*ACTIVITY:* Everything in the listing below has to be repeated exactly, except the pictures.

*SUPPLIED DATA:*

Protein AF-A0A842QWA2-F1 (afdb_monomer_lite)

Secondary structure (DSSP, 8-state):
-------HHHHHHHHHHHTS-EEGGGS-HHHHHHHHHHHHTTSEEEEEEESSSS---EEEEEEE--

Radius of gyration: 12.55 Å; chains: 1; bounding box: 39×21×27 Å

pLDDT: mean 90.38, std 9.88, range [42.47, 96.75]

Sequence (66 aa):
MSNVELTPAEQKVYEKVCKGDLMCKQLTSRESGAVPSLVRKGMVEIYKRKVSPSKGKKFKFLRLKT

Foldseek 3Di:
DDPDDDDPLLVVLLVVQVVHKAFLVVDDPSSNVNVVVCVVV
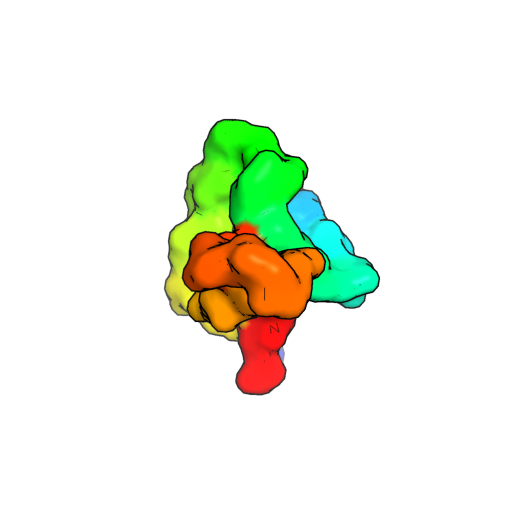QQKDWDWDDPDPPDPDTTIIIHGRD

Structure (mmCIF, N/CA/C/O backbone):
data_AF-A0A842QWA2-F1
#
_entry.id   AF-A0A842QWA2-F1
#
loop_
_atom_site.group_PDB
_atom_site.id
_atom_site.type_symbol
_atom_site.label_atom_id
_atom_site.label_alt_id
_atom_site.label_comp_id
_atom_site.label_asym_id
_atom_site.label_entity_id
_atom_site.label_seq_id
_atom_site.pdbx_PDB_ins_code
_atom_site.Cartn_x
_atom_site.Cartn_y
_atom_site.Cartn_z
_atom_site.occupancy
_atom_site.B_iso_or_equiv
_atom_site.auth_seq_id
_atom_site.auth_comp_id
_atom_site.auth_asym_id
_atom_site.auth_atom_id
_atom_site.pdbx_PDB_model_num
ATOM 1 N N . MET A 1 1 ? -23.145 -2.368 -0.727 1.00 42.47 1 MET A N 1
ATOM 2 C CA . MET A 1 1 ? -21.681 -2.187 -0.805 1.00 42.47 1 MET A CA 1
ATOM 3 C C . MET A 1 1 ? -21.189 -1.966 0.612 1.00 42.47 1 MET A C 1
ATOM 5 O O . MET A 1 1 ? -21.658 -1.040 1.254 1.00 42.47 1 MET A O 1
ATOM 9 N N . SER A 1 2 ? -20.385 -2.874 1.156 1.00 50.28 2 SER A N 1
ATOM 10 C CA . SER A 1 2 ? -19.858 -2.758 2.520 1.00 50.28 2 SER A CA 1
ATOM 11 C C . SER A 1 2 ? -18.982 -1.507 
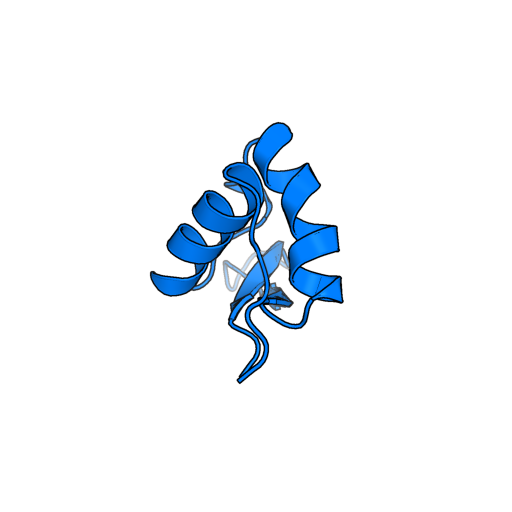2.633 1.00 50.28 2 SER A C 1
ATOM 13 O O . SER A 1 2 ? -17.980 -1.410 1.928 1.00 50.28 2 SER A O 1
ATOM 15 N N . ASN A 1 3 ? -19.363 -0.564 3.502 1.00 61.00 3 ASN A N 1
ATOM 16 C CA . ASN A 1 3 ? -18.526 0.569 3.905 1.00 61.00 3 ASN A CA 1
ATOM 17 C C . ASN A 1 3 ? -17.318 0.022 4.667 1.00 61.00 3 ASN A C 1
ATOM 19 O O . ASN A 1 3 ? -17.355 -0.165 5.880 1.00 61.00 3 ASN A O 1
ATOM 23 N N . VAL A 1 4 ? -16.260 -0.322 3.940 1.00 74.50 4 VAL A N 1
ATOM 24 C CA . VAL A 1 4 ? -15.006 -0.741 4.554 1.00 74.50 4 VAL A CA 1
ATOM 25 C C . VAL A 1 4 ? -14.271 0.519 4.978 1.00 74.50 4 VAL A C 1
ATOM 27 O O . VAL A 1 4 ? -13.703 1.223 4.147 1.00 74.50 4 VAL A O 1
ATOM 30 N N . GLU A 1 5 ? -14.281 0.802 6.276 1.00 86.75 5 GLU A N 1
ATOM 31 C CA . GLU A 1 5 ? -13.491 1.898 6.826 1.00 86.75 5 GLU A CA 1
ATOM 32 C C . GLU A 1 5 ? -11.996 1.599 6.657 1.00 86.75 5 GLU A C 1
ATOM 34 O O . GLU A 1 5 ? -11.483 0.540 7.053 1.00 86.75 5 GLU A O 1
ATOM 39 N N . LEU A 1 6 ? -11.288 2.531 6.020 1.00 91.00 6 LEU A N 1
ATOM 40 C CA . LEU A 1 6 ? -9.844 2.484 5.844 1.00 91.00 6 LEU A CA 1
ATOM 41 C C . LEU A 1 6 ? -9.196 3.474 6.807 1.00 91.00 6 LEU A C 1
ATOM 43 O O . LEU A 1 6 ? -9.576 4.638 6.891 1.00 91.00 6 LEU A O 1
ATOM 47 N N . THR A 1 7 ? -8.172 3.017 7.518 1.00 93.31 7 THR A N 1
ATOM 48 C CA . THR A 1 7 ? -7.296 3.916 8.274 1.00 93.31 7 THR A CA 1
ATOM 49 C C . THR A 1 7 ? -6.544 4.849 7.315 1.00 93.31 7 THR A C 1
ATOM 51 O O . THR A 1 7 ? -6.343 4.495 6.151 1.00 93.31 7 THR A O 1
ATOM 54 N N . PRO A 1 8 ? -6.008 5.994 7.777 1.00 93.06 8 PRO A N 1
ATOM 55 C CA . PRO A 1 8 ? -5.254 6.903 6.907 1.00 93.06 8 PRO A CA 1
ATOM 56 C C . PRO A 1 8 ? -4.073 6.239 6.177 1.00 93.06 8 PRO A C 1
ATOM 58 O O . PRO A 1 8 ? -3.745 6.600 5.048 1.00 93.06 8 PRO A O 1
ATOM 61 N N . ALA A 1 9 ? -3.432 5.244 6.801 1.00 92.31 9 ALA A N 1
ATOM 62 C CA . ALA A 1 9 ? -2.344 4.491 6.179 1.00 92.31 9 ALA A CA 1
ATOM 63 C C . ALA A 1 9 ? -2.851 3.527 5.095 1.00 92.31 9 ALA A C 1
ATOM 65 O O . ALA A 1 9 ? -2.254 3.447 4.022 1.00 92.31 9 ALA A O 1
ATOM 66 N N . GLU A 1 10 ? -3.952 2.820 5.359 1.00 94.00 10 GLU A N 1
ATOM 67 C CA . GLU A 1 10 ? -4.606 1.955 4.374 1.00 94.00 10 GLU A CA 1
ATOM 68 C C . GLU A 1 10 ? -5.119 2.764 3.184 1.00 94.00 10 GLU A C 1
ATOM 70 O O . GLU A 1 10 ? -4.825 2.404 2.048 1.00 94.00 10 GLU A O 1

*EXERCISE OUTPUT:*
Protein AF-A0A842QWA2-F1 (afdb_monomer_lite)

Secondary structure (DSSP, 8-state):
-------HHHHHHHHHHHTS-EEGGGS-HHHHHHHHHHHHTTSEEEEEEESSSS---EEEEEEE--

Radius of gyration: 12.55 Å; chains: 1; bounding box: 39×21×27 Å

pLDDT: mean 90.38, std 9.88, range [42.47, 96.75]

Sequence (66 aa):
MSNVELTPAEQKVYEKVCKGDLMCKQLTSRESGAVPSLVRKGMVEIYKRKVSPSKGKKFKFLRLKT

Foldseek 3Di:
DDPDDDDPLLVVLLVVQVVHKAFLVVDDPSSNVNVVVCVVV
QQKDWDWDDPDPPDPDTTIIIHGRD

Structure (mmCIF, N/CA/C/O backbone):
data_AF-A0A842QWA2-F1
#
_entry.id   AF-A0A842QWA2-F1
#
loop_
_atom_site.group_PDB
_atom_site.id
_atom_site.type_symbol
_atom_site.label_atom_id
_atom_site.label_alt_id
_atom_site.label_comp_id
_atom_site.label_asym_id
_atom_site.label_entity_id
_atom_site.label_seq_id
_atom_site.pdbx_PDB_ins_code
_atom_site.Cartn_x
_atom_site.Cartn_y
_atom_site.Cartn_z
_atom_site.occupancy
_atom_site.B_iso_or_equiv
_atom_site.auth_seq_id
_atom_site.auth_comp_id
_atom_site.auth_asym_id
_atom_site.auth_atom_id
_atom_site.pdbx_PDB_model_num
ATOM 1 N N . MET A 1 1 ? -23.145 -2.368 -0.727 1.00 42.47 1 MET A N 1
ATOM 2 C CA . MET A 1 1 ? -21.681 -2.187 -0.805 1.00 42.47 1 MET A CA 1
ATOM 3 C C . MET A 1 1 ? -21.189 -1.966 0.612 1.00 42.47 1 MET A C 1
ATOM 5 O O . MET A 1 1 ? -21.658 -1.040 1.254 1.00 42.47 1 MET A O 1
ATOM 9 N N . SER A 1 2 ? -20.385 -2.874 1.156 1.00 50.28 2 SER A N 1
ATOM 10 C CA . SER A 1 2 ? -19.858 -2.758 2.520 1.00 50.28 2 SER A CA 1
ATOM 11 C C . SER A 1 2 ? -18.982 -1.507 
2.633 1.00 50.28 2 SER A C 1
ATOM 13 O O . SER A 1 2 ? -17.980 -1.410 1.928 1.00 50.28 2 SER A O 1
ATOM 15 N N . ASN A 1 3 ? -19.363 -0.564 3.502 1.00 61.00 3 ASN A N 1
ATOM 16 C CA . ASN A 1 3 ? -18.526 0.569 3.905 1.00 61.00 3 ASN A CA 1
ATOM 17 C C . ASN A 1 3 ? -17.318 0.022 4.667 1.00 61.00 3 ASN A C 1
ATOM 19 O O . ASN A 1 3 ? -17.355 -0.165 5.880 1.00 61.00 3 ASN A O 1
ATOM 23 N N . VAL A 1 4 ? -16.260 -0.322 3.940 1.00 74.50 4 VAL A N 1
ATOM 24 C CA . VAL A 1 4 ? -15.006 -0.741 4.554 1.00 74.50 4 VAL A CA 1
ATOM 25 C C . VAL A 1 4 ? -14.271 0.519 4.978 1.00 74.50 4 VAL A C 1
ATOM 27 O O . VAL A 1 4 ? -13.703 1.223 4.147 1.00 74.50 4 VAL A O 1
ATOM 30 N N . GLU A 1 5 ? -14.281 0.802 6.276 1.00 86.75 5 GLU A N 1
ATOM 31 C CA . GLU A 1 5 ? -13.491 1.898 6.826 1.00 86.75 5 GLU A CA 1
ATOM 32 C C . GLU A 1 5 ? -11.996 1.599 6.657 1.00 86.75 5 GLU A C 1
ATOM 34 O O . GLU A 1 5 ? -11.483 0.540 7.053 1.00 86.75 5 GLU A O 1
ATOM 39 N N . LEU A 1 6 ? -11.288 2.531 6.020 1.00 91.00 6 LEU A N 1
ATOM 40 C CA . LEU A 1 6 ? -9.844 2.484 5.844 1.00 91.00 6 LEU A CA 1
ATOM 41 C C . LEU A 1 6 ? -9.196 3.474 6.807 1.00 91.00 6 LEU A C 1
ATOM 43 O O . LEU A 1 6 ? -9.576 4.638 6.891 1.00 91.00 6 LEU A O 1
ATOM 47 N N . THR A 1 7 ? -8.172 3.017 7.518 1.00 93.31 7 THR A N 1
ATOM 48 C CA . THR A 1 7 ? -7.296 3.916 8.274 1.00 93.31 7 THR A CA 1
ATOM 49 C C . THR A 1 7 ? -6.544 4.849 7.315 1.00 93.31 7 THR A C 1
ATOM 51 O O . THR A 1 7 ? -6.343 4.495 6.151 1.00 93.31 7 THR A O 1
ATOM 54 N N . PRO A 1 8 ? -6.008 5.994 7.777 1.00 93.06 8 PRO A N 1
ATOM 55 C CA . PRO A 1 8 ? -5.254 6.903 6.907 1.00 93.06 8 PRO A CA 1
ATOM 56 C C . PRO A 1 8 ? -4.073 6.239 6.177 1.00 93.06 8 PRO A C 1
ATOM 58 O O . PRO A 1 8 ? -3.745 6.600 5.048 1.00 93.06 8 PRO A O 1
ATOM 61 N N . ALA A 1 9 ? -3.432 5.244 6.801 1.00 92.31 9 ALA A N 1
ATOM 62 C CA . ALA A 1 9 ? -2.344 4.491 6.179 1.00 92.31 9 ALA A CA 1
ATOM 63 C C . ALA A 1 9 ? -2.851 3.527 5.095 1.00 92.31 9 ALA A C 1
ATOM 65 O O . ALA A 1 9 ? -2.254 3.447 4.022 1.00 92.31 9 ALA A O 1
ATOM 66 N N . GLU A 1 10 ? -3.952 2.820 5.359 1.00 94.00 10 GLU A N 1
ATOM 67 C CA . GLU A 1 10 ? -4.606 1.955 4.374 1.00 94.00 10 GLU A CA 1
ATOM 68 C C . GLU A 1 10 ? -5.119 2.764 3.184 1.00 94.00 10 GLU A C 1
ATOM 70 O O . GLU A 1 10 ? -4.825 2.404 2.048 1.00 94.00 10 GLU A O 1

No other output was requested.